# Actors We Hate



## gabrielzero (Jul 1, 2008)

Which actors or actresses makes you shy away from movies or tv shows they're in? Do you have certain people who are total dealbreakers, and why?

I can't stand  He's just disgusting with his doughy appearance, annoying accent and mannerisms that make me cringe. And he's a bad actor.


----------



## Chee (Jul 1, 2008)

Bill Murray.

He's a good actor but he has this disgusting appearance, can't stand watching him in movies.

And Steve Martin too. I want to smack him in the face, I don't know why.


----------



## Koi (Jul 1, 2008)

Tom fucking Cruise.  If I ever met that man, I would kill him.  The jail time would be totally worth it.


----------



## CrazyMoronX (Jul 1, 2008)

Can we list females as well, or is this thread sexist?

I hate Angelina Jolie.


----------



## Palpatine (Jul 1, 2008)

Jodie Foster and Tom Cruise. Angelina Jolie and Shia Lebouf get on my nerves as well nowadays.
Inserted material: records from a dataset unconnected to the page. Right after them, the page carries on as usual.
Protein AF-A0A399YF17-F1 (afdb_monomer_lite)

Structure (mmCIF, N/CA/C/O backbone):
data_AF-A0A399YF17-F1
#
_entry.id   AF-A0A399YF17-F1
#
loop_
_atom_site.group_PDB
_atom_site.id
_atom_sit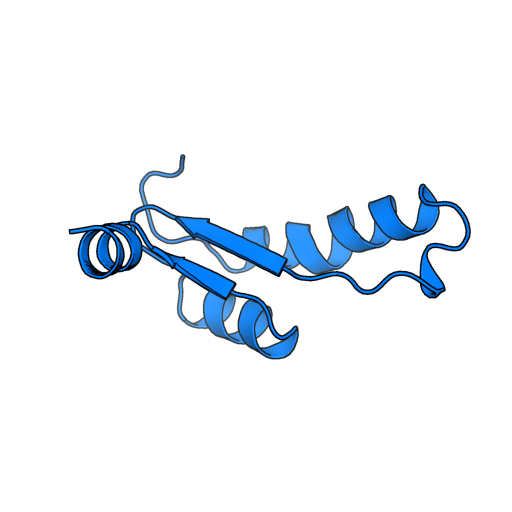e.type_symbol
_atom_site.label_atom_id
_atom_site.label_alt_id
_atom_site.label_comp_id
_atom_site.label_asym_id
_atom_site.label_entity_id
_atom_site.label_seq_id
_atom_site.pdbx_PDB_ins_code
_atom_site.Cartn_x
_atom_site.Cartn_y
_atom_site.Cartn_z
_atom_site.occupancy
_atom_site.B_iso_or_equiv
_atom_site.auth_seq_id
_atom_site.auth_comp_id
_atom_site.auth_asym_id
_atom_site.auth_atom_id
_atom_site.pdbx_PDB_model_num
ATOM 1 N N . TRP A 1 1 ? 3.272 -9.134 11.883 1.00 61.09 1 TRP A N 1
ATOM 2 C CA . TRP A 1 1 ? 2.044 -8.354 11.641 1.00 61.09 1 TRP A CA 1
ATOM 3 C C . TRP A 1 1 ? 1.983 -7.288 12.719 1.00 61.09 1 TRP A C 1
ATOM 5 O O . TRP A 1 1 ? 2.316 -7.610 13.851 1.00 61.09 1 TRP A O 1
ATOM 15 N N . GLY A 1 2 ? 1.687 -6.036 12.367 1.00 71.00 2 GLY A N 1
ATOM 16 C CA . GLY A 1 2 ? 1.662 -4.930 13.332 1.00 71.00 2 GLY A CA 1
ATOM 17 C C . GLY A 1 2 ? 0.441 -4.971 14.254 1.00 71.00 2 GLY A C 1
ATOM 18 O O . GLY A 1 2 ? -0.566 -5.618 13.953 1.00 71.00 2 GLY A O 1
ATOM 19 N N . GLU A 1 3 ? 0.536 -4.272 15.381 1.00 78.19 3 GLU A N 1
ATOM 20 C CA . GLU A 1 3 ? -0.529 -4.230 16.387 1.00 78.19 3 GLU A CA 1
ATOM 21 C C . GLU A 1 3 ? -1.659 -3.247 16.026 1.00 78.19 3 GLU A C 1
ATOM 23 O O . GLU A 1 3 ? -2.774 -3.392 16.514 1.00 78.19 3 GLU A O 1
ATOM 28 N N . GLY A 1 4 ? -1.416 -2.312 15.101 1.00 87.62 4 GLY A N 1
ATOM 29 C CA . GLY A 1 4 ? -2.388 -1.295 14.699 1.00 87.62 4 GLY A CA 1
ATOM 30 C C . GLY A 1 4 ? -2.527 -1.121 13.190 1.00 87.62 4 GLY A C 1
ATOM 31 O O . GLY A 1 4 ? -2.107 -1.963 12.388 1.00 87.62 4 GLY A O 1
ATOM 32 N N . ARG A 1 5 ? -3.137 0.007 12.812 1.00 93.81 5 ARG A N 1
ATOM 33 C CA . ARG A 1 5 ? -3.273 0.417 11.412 1.00 93.81 5 ARG A CA 1
ATOM 34 C C . ARG A 1 5 ? -1.909 0.603 10.765 1.00 93.81 5 ARG A C 1
ATOM 36 O O . ARG A 1 5 ? -0.959 1.050 11.397 1.00 93.81 5 ARG A O 1
ATOM 43 N N . VAL A 1 6 ? -1.835 0.302 9.474 1.00 95.19 6 VAL A N 1
ATOM 44 C CA . VAL A 1 6 ? -0.621 0.543 8.696 1.00 95.19 6 VAL A CA 1
ATOM 45 C C . VAL A 1 6 ? -0.456 2.043 8.451 1.00 95.19 6 VAL A C 1
ATOM 47 O O . VAL A 1 6 ? -1.334 2.713 7.890 1.00 95.19 6 VAL A O 1
ATOM 50 N N . ASP A 1 7 ? 0.690 2.560 8.879 1.00 95.38 7 ASP A N 1
ATOM 51 C CA . ASP A 1 7 ? 1.051 3.964 8.744 1.00 95.38 7 ASP A CA 1
ATOM 52 C C . ASP A 1 7 ? 1.547 4.322 7.348 1.00 95.38 7 ASP A C 1
ATOM 54 O O . ASP A 1 7 ? 2.007 3.492 6.557 1.00 95.38 7 ASP A O 1
ATOM 58 N N . ARG A 1 8 ? 1.501 5.625 7.069 1.00 95.81 8 ARG A N 1
ATOM 59 C CA . ARG A 1 8 ? 1.929 6.207 5.796 1.00 95.81 8 ARG A CA 1
ATOM 60 C C . ARG A 1 8 ? 3.380 5.861 5.452 1.00 95.81 8 ARG A C 1
ATOM 62 O O . ARG A 1 8 ? 3.695 5.625 4.291 1.00 95.81 8 ARG A O 1
ATOM 69 N N . SER A 1 9 ? 4.259 5.813 6.453 1.00 95.88 9 SER A N 1
ATOM 70 C CA . SER A 1 9 ? 5.680 5.492 6.270 1.00 95.88 9 SER A CA 1
ATOM 71 C C . SER A 1 9 ? 5.891 4.109 5.655 1.00 95.88 9 SER A C 1
ATOM 73 O O . SER A 1 9 ? 6.757 3.957 4.800 1.00 95.88 9 SER A O 1
ATOM 75 N N . VAL A 1 10 ? 5.072 3.123 6.028 1.00 94.56 10 VAL A N 1
ATOM 76 C CA . VAL A 1 10 ? 5.155 1.754 5.503 1.00 94.56 10 VAL A CA 1
ATOM 77 C C . VAL A 1 10 ? 4.735 1.705 4.035 1.00 94.56 10 VAL A C 1
ATOM 79 O O . VAL A 1 10 ? 5.414 1.083 3.221 1.00 94.56 10 VAL A O 1
ATOM 82 N N . VAL A 1 11 ? 3.645 2.392 3.681 1.00 95.62 11 VAL A N 1
ATOM 83 C CA . VAL A 1 11 ? 3.173 2.479 2.288 1.00 95.62 11 VAL A CA 1
ATOM 84 C C . VAL A 1 11 ? 4.195 3.194 1.406 1.00 95.62 11 VAL A C 1
ATOM 86 O O . VAL A 1 11 ? 4.495 2.733 0.307 1.00 95.62 11 VAL A O 1
ATOM 89 N N . ARG A 1 12 ? 4.795 4.276 1.905 1.00 95.75 12 ARG A N 1
ATOM 90 C CA . ARG A 1 12 ? 5.853 4.987 1.183 1.00 95.75 12 ARG A CA 1
ATOM 91 C C . ARG A 1 12 ? 7.131 4.171 1.046 1.00 95.75 12 ARG A C 1
ATOM 93 O O . ARG A 1 12 ? 7.735 4.189 -0.015 1.00 95.75 12 ARG A O 1
ATOM 100 N N . ASP A 1 13 ? 7.533 3.418 2.066 1.00 96.19 13 ASP A N 1
ATOM 101 C CA . ASP A 1 13 ? 8.679 2.508 1.953 1.00 96.19 13 ASP A CA 1
ATOM 102 C C . ASP A 1 13 ? 8.438 1.425 0.885 1.00 96.19 13 ASP A C 1
ATOM 104 O O . ASP A 1 13 ? 9.340 1.104 0.110 1.00 96.19 13 ASP A O 1
ATOM 108 N N . LEU A 1 14 ? 7.210 0.906 0.782 1.00 94.75 14 LEU A N 1
ATOM 109 C CA . LEU A 1 14 ? 6.829 -0.036 -0.272 1.00 94.75 14 LEU A CA 1
ATOM 110 C C . LEU A 1 14 ? 6.944 0.580 -1.676 1.00 94.75 14 LEU A C 1
ATOM 112 O O . LEU A 1 14 ? 7.551 -0.024 -2.559 1.00 94.75 14 LEU A O 1
ATOM 116 N N . ILE A 1 15 ? 6.361 1.760 -1.883 1.00 94.00 15 ILE A N 1
ATOM 117 C CA . ILE A 1 15 ? 6.241 2.382 -3.209 1.00 94.00 15 ILE A CA 1
ATOM 118 C C . ILE A 1 15 ? 7.544 3.081 -3.613 1.00 94.00 15 ILE A C 1
ATOM 120 O O . ILE A 1 15 ? 8.083 2.809 -4.680 1.00 94.00 15 ILE A O 1
ATOM 124 N N . ASP A 1 16 ? 8.077 3.953 -2.759 1.00 94.38 16 ASP A N 1
ATOM 125 C CA . ASP A 1 16 ? 9.181 4.848 -3.118 1.00 94.38 16 ASP A CA 1
ATOM 126 C C . ASP A 1 16 ? 10.531 4.117 -3.072 1.00 94.38 16 ASP A C 1
ATOM 128 O O . ASP A 1 16 ? 11.413 4.379 -3.891 1.00 94.38 16 ASP A O 1
ATOM 132 N N . ARG A 1 17 ? 10.712 3.196 -2.113 1.00 95.50 17 ARG A N 1
ATOM 133 C CA . ARG A 1 17 ? 11.986 2.487 -1.923 1.00 95.50 17 AR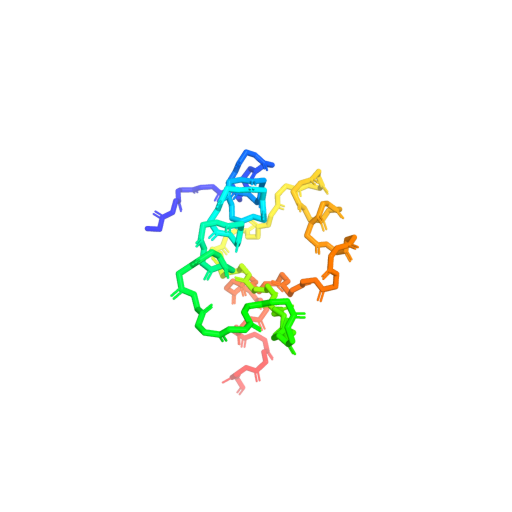G A CA 1
ATOM 134 C C . ARG A 1 17 ? 11.970 1.102 -2.557 1.00 95.50 17 ARG A C 1
ATOM 136 O O . ARG A 1 17 ? 12.786 0.832 -3.434 1.00 95.50 17 ARG A O 1
ATOM 143 N N . LYS A 1 18 ? 11.081 0.213 -2.107 1.00 94.56 18 LYS A N 1
ATOM 144 C CA . LYS A 1 18 ? 11.122 -1.204 -2.512 1.00 94.56 18 LYS A CA 1
ATOM 145 C C . LYS A 1 18 ? 10.782 -1.394 -3.985 1.00 94.56 18 LYS A C 1
ATOM 147 O O . LYS A 1 18 ? 11.472 -2.152 -4.656 1.00 94.56 18 LYS A O 1
ATOM 152 N N . ALA A 1 19 ? 9.774 -0.691 -4.500 1.00 92.94 19 ALA A N 1
ATOM 153 C CA . ALA A 1 19 ? 9.429 -0.784 -5.916 1.00 92.94 19 ALA A CA 1
ATOM 154 C C . ALA A 1 19 ? 10.558 -0.262 -6.814 1.00 92.94 19 ALA A C 1
ATOM 156 O O . ALA A 1 19 ? 10.892 -0.901 -7.807 1.00 92.94 19 ALA A O 1
ATOM 157 N N . THR A 1 20 ? 11.178 0.861 -6.437 1.00 92.56 20 THR A N 1
ATOM 158 C CA . THR A 1 20 ? 12.324 1.435 -7.159 1.00 92.56 20 THR A CA 1
ATOM 159 C C . THR A 1 20 ? 13.506 0.471 -7.191 1.00 92.56 20 THR A C 1
ATOM 161 O O . THR A 1 20 ? 14.058 0.231 -8.261 1.00 92.56 20 THR A O 1
ATOM 164 N N . ALA A 1 21 ? 13.863 -0.124 -6.048 1.00 95.31 21 ALA A N 1
ATOM 165 C CA . ALA A 1 21 ? 14.927 -1.124 -5.987 1.00 95.31 21 ALA A CA 1
ATOM 166 C C . ALA A 1 21 ? 14.608 -2.333 -6.882 1.00 95.31 21 ALA A C 1
ATOM 168 O O . ALA A 1 21 ? 15.424 -2.727 -7.708 1.00 95.31 21 ALA A O 1
ATOM 169 N N . LEU A 1 22 ? 13.379 -2.852 -6.806 1.00 94.31 22 LEU A N 1
ATOM 170 C CA . LEU A 1 22 ? 12.968 -3.999 -7.611 1.00 94.31 22 LEU A CA 1
ATOM 171 C C . LEU A 1 22 ? 12.970 -3.695 -9.120 1.00 94.31 22 LEU A C 1
ATOM 173 O O . LEU A 1 22 ? 13.368 -4.546 -9.907 1.00 94.31 22 LEU A O 1
ATOM 177 N N . ARG A 1 23 ? 12.587 -2.485 -9.553 1.00 93.88 23 ARG A N 1
ATOM 178 C CA . ARG A 1 23 ? 12.705 -2.084 -10.970 1.00 93.88 23 ARG A CA 1
ATOM 179 C C . ARG A 1 23 ? 14.146 -2.109 -11.467 1.00 93.88 23 ARG A C 1
ATOM 181 O O . ARG A 1 23 ? 14.370 -2.472 -12.612 1.00 93.88 23 ARG A O 1
ATOM 188 N N . GLN A 1 24 ? 15.102 -1.724 -10.627 1.00 94.69 24 GLN A N 1
ATOM 189 C CA . GLN A 1 24 ? 16.520 -1.722 -10.992 1.00 94.69 24 GLN A CA 1
ATOM 190 C C . GLN A 1 24 ? 17.103 -3.138 -11.072 1.00 94.69 24 GLN A C 1
ATOM 192 O O . GLN A 1 24 ? 18.035 -3.371 -11.835 1.00 94.69 24 GLN A O 1
ATOM 197 N N . GLU A 1 25 ? 16.560 -4.074 -10.294 1.00 95.75 25 GLU A N 1
ATOM 198 C CA . GLU A 1 25 ? 17.005 -5.471 -10.267 1.00 95.75 25 GLU A CA 1
ATOM 199 C C . GLU A 1 25 ? 16.386 -6.324 -11.385 1.00 95.75 25 GLU A C 1
ATOM 201 O O . GLU A 1 25 ? 16.978 -7.321 -11.804 1.00 95.75 25 GLU A O 1
ATOM 206 N N . LEU A 1 26 ? 15.199 -5.956 -11.877 1.00 94.12 26 LEU A N 1
ATOM 207 C CA . LEU A 1 26 ? 14.518 -6.698 -12.933 1.00 94.12 26 LEU A CA 1
ATOM 208 C C . LEU A 1 26 ? 15.096 -6.382 -14.324 1.00 94.12 26 LEU A C 1
ATOM 210 O O . LEU A 1 26 ? 15.278 -5.210 -14.666 1.00 94.12 26 LEU A O 1
ATOM 214 N N . PRO A 1 27 ? 15.286 -7.402 -15.184 1.00 94.31 27 PRO A N 1
ATOM 215 C CA . PRO A 1 27 ? 15.531 -7.182 -16.604 1.00 94.31 27 PRO A CA 1
ATOM 216 C C . PRO A 1 27 ? 14.390 -6.366 -17.215 1.00 94.31 27 PRO A C 1
ATOM 218 O O . PRO A 1 27 ? 13.216 -6.719 -17.059 1.00 94.31 27 PRO A O 1
ATOM 221 N N . ASP A 1 28 ? 14.742 -5.269 -17.886 1.00 92.50 28 ASP A N 1
ATOM 222 C CA . ASP A 1 28 ? 13.798 -4.323 -18.483 1.00 92.50 28 ASP A CA 1
ATOM 223 C C . ASP A 1 28 ? 12.727 -3.823 -17.498 1.00 92.50 28 ASP A C 1
ATOM 225 O O . ASP A 1 28 ? 11.565 -3.689 -17.867 1.00 92.50 28 ASP A O 1
ATOM 229 N N . GLY A 1 29 ? 13.085 -3.539 -16.238 1.00 87.88 29 GLY A N 1
ATOM 230 C CA . GLY A 1 29 ? 12.144 -3.178 -15.163 1.00 87.88 29 GLY A CA 1
ATOM 231 C C . GLY A 1 29 ? 11.139 -2.054 -15.472 1.00 87.88 29 GLY A C 1
ATOM 232 O O . GLY A 1 29 ? 10.054 -2.014 -14.885 1.00 87.88 29 GLY A O 1
ATOM 233 N N . GLU A 1 30 ? 11.442 -1.176 -16.428 1.00 91.06 30 GLU A N 1
ATOM 234 C CA . GLU A 1 30 ? 10.519 -0.145 -16.928 1.00 91.06 30 GLU A CA 1
ATOM 235 C C . GLU A 1 30 ? 9.375 -0.709 -17.792 1.00 91.06 30 GLU A C 1
ATOM 237 O O . GLU A 1 30 ? 8.289 -0.132 -17.839 1.00 91.06 30 GLU A O 1
ATOM 242 N N . ALA A 1 31 ? 9.568 -1.863 -18.436 1.00 94.19 31 ALA A N 1
ATOM 243 C CA . ALA A 1 31 ? 8.523 -2.570 -19.177 1.00 94.19 31 ALA A CA 1
ATOM 244 C C . ALA A 1 31 ? 7.517 -3.280 -18.251 1.00 94.19 31 ALA A C 1
ATOM 246 O O . ALA A 1 31 ? 6.425 -3.659 -18.683 1.00 94.19 31 ALA A O 1
ATOM 247 N N . TRP A 1 32 ? 7.859 -3.455 -16.971 1.00 93.00 32 TRP A N 1
ATOM 248 C CA . TRP A 1 32 ? 7.020 -4.151 -16.003 1.00 93.00 32 TRP A CA 1
ATOM 249 C C . TRP A 1 32 ? 5.999 -3.215 -15.352 1.00 93.00 32 TRP A C 1
ATOM 251 O O . TRP A 1 32 ? 6.304 -2.125 -14.851 1.00 93.00 32 TRP A O 1
ATOM 261 N N . ARG A 1 33 ? 4.753 -3.693 -15.280 1.00 92.50 33 ARG A N 1
ATOM 262 C CA . ARG A 1 33 ? 3.685 -3.050 -14.513 1.00 92.50 33 ARG A CA 1
ATOM 263 C C . ARG A 1 33 ? 3.655 -3.608 -13.096 1.00 92.50 33 ARG A C 1
ATOM 265 O O . ARG A 1 33 ? 3.502 -4.808 -12.896 1.00 92.50 33 ARG A O 1
ATOM 272 N N . PHE A 1 34 ? 3.758 -2.716 -12.120 1.00 91.94 34 PHE A N 1
ATOM 273 C CA . PHE A 1 34 ? 3.747 -3.063 -10.705 1.00 91.94 34 PHE A CA 1
ATOM 274 C C . PHE A 1 34 ? 2.349 -2.834 -10.140 1.00 91.94 34 PHE A C 1
ATOM 276 O O . PHE A 1 34 ? 1.747 -1.786 -10.370 1.00 91.94 34 PHE A O 1
ATOM 283 N N . HIS A 1 35 ? 1.855 -3.813 -9.388 1.00 93.75 35 HIS A N 1
ATOM 284 C CA . HIS A 1 35 ? 0.597 -3.728 -8.659 1.00 93.75 35 HIS A CA 1
ATOM 285 C C . HIS A 1 35 ? 0.887 -3.838 -7.166 1.00 93.75 35 HIS A C 1
ATOM 287 O O . HIS A 1 35 ? 1.563 -4.766 -6.725 1.00 93.75 35 HIS A O 1
ATOM 293 N N . TYR A 1 36 ? 0.383 -2.882 -6.391 1.00 94.69 36 TYR A N 1
ATOM 294 C CA . TYR A 1 36 ? 0.607 -2.833 -4.951 1.00 94.69 36 TYR A CA 1
ATOM 295 C C . TYR A 1 36 ? -0.588 -3.421 -4.211 1.00 94.69 36 TYR A C 1
ATOM 297 O O . TYR A 1 36 ? -1.730 -3.080 -4.506 1.00 94.69 36 TYR A O 1
ATOM 305 N N . ALA A 1 37 ? -0.329 -4.260 -3.216 1.00 94.44 37 ALA A N 1
ATOM 306 C CA . ALA A 1 37 ? -1.344 -4.739 -2.290 1.00 94.44 37 ALA A CA 1
ATOM 307 C C . ALA A 1 37 ? -0.782 -4.703 -0.869 1.00 94.44 37 ALA A C 1
ATOM 309 O O . ALA A 1 37 ? 0.342 -5.149 -0.629 1.00 94.44 37 ALA A O 1
ATOM 310 N N . VAL A 1 38 ? -1.556 -4.160 0.069 1.00 94.50 38 VAL A N 1
ATOM 311 C CA . VAL A 1 38 ? -1.209 -4.116 1.490 1.00 94.50 38 VAL A CA 1
ATOM 312 C C . VAL A 1 38 ? -2.245 -4.909 2.268 1.00 94.50 38 VAL A C 1
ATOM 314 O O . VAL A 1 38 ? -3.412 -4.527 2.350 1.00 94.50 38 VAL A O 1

Although he's not really an actor, I hate Micheal Bay. He seems like a douche to me.



Chee said:


> He's a good actor but he has this disgusting appearance, can't stand watching him in movies.



I don't really care about his appearance. It's his voice I find annoying. He sounds drunk or something.


----------



## ~Avant~ (Jul 1, 2008)

I know I'll probably be neg repped. But

Bruce Willis.

Omg is he fucking clich?. He's always playing some hard/wise ass. Try doing something innovative or fresh. His mannerisms annoy the hell out of me.

Hes the type of guy who If I saw at a bar, tryin to act tough, I break a bottle on his face.


----------



## CrazyMoronX (Jul 1, 2008)

And then he'd kick your ass and shoot you a hundred times!


----------



## Chee (Jul 1, 2008)

> I don't really care about his appearance. It's his voice I find annoying. He sounds drunk or something.



Ugh, that too. 



> Although he's not really an actor, I hate Micheal Bay. He seems like a douche to me.



 He does seem like a douche.


----------



## Dr. Hiluruk (Jul 1, 2008)

dane cook, jessica alba.


----------



## ShinobiOneKenobi (Jul 1, 2008)

keanu reeves.. Tom Cruise.. Hilary Duff.. Really anything on Disney


----------



## Bender (Jul 1, 2008)

Timothy Olymphant 

and Tom Cruise 

They both suck


----------



## Chee (Jul 1, 2008)

I hate Miley Cyrus, she's coming out with another fucking Hannah Montana movie.


----------



## ShinobiOneKenobi (Jul 1, 2008)

Chee said:


> I hate Miley Cyrus, she's coming out with another fucking Hannah Montana movie.



I hate that stupid bitch. She got so famous because of her one time sell-out red neck father. Anyone like her should be shot and killed.


----------



## Deleted member 84471 (Jul 1, 2008)

Bill Murray? You vile people. 

Angelina Jolie somehow managed to drain the class out of the Good Shepherd. Jessica Alba certainly had the potential to ruin Sin City .. (but thank goodness for limited screentime.)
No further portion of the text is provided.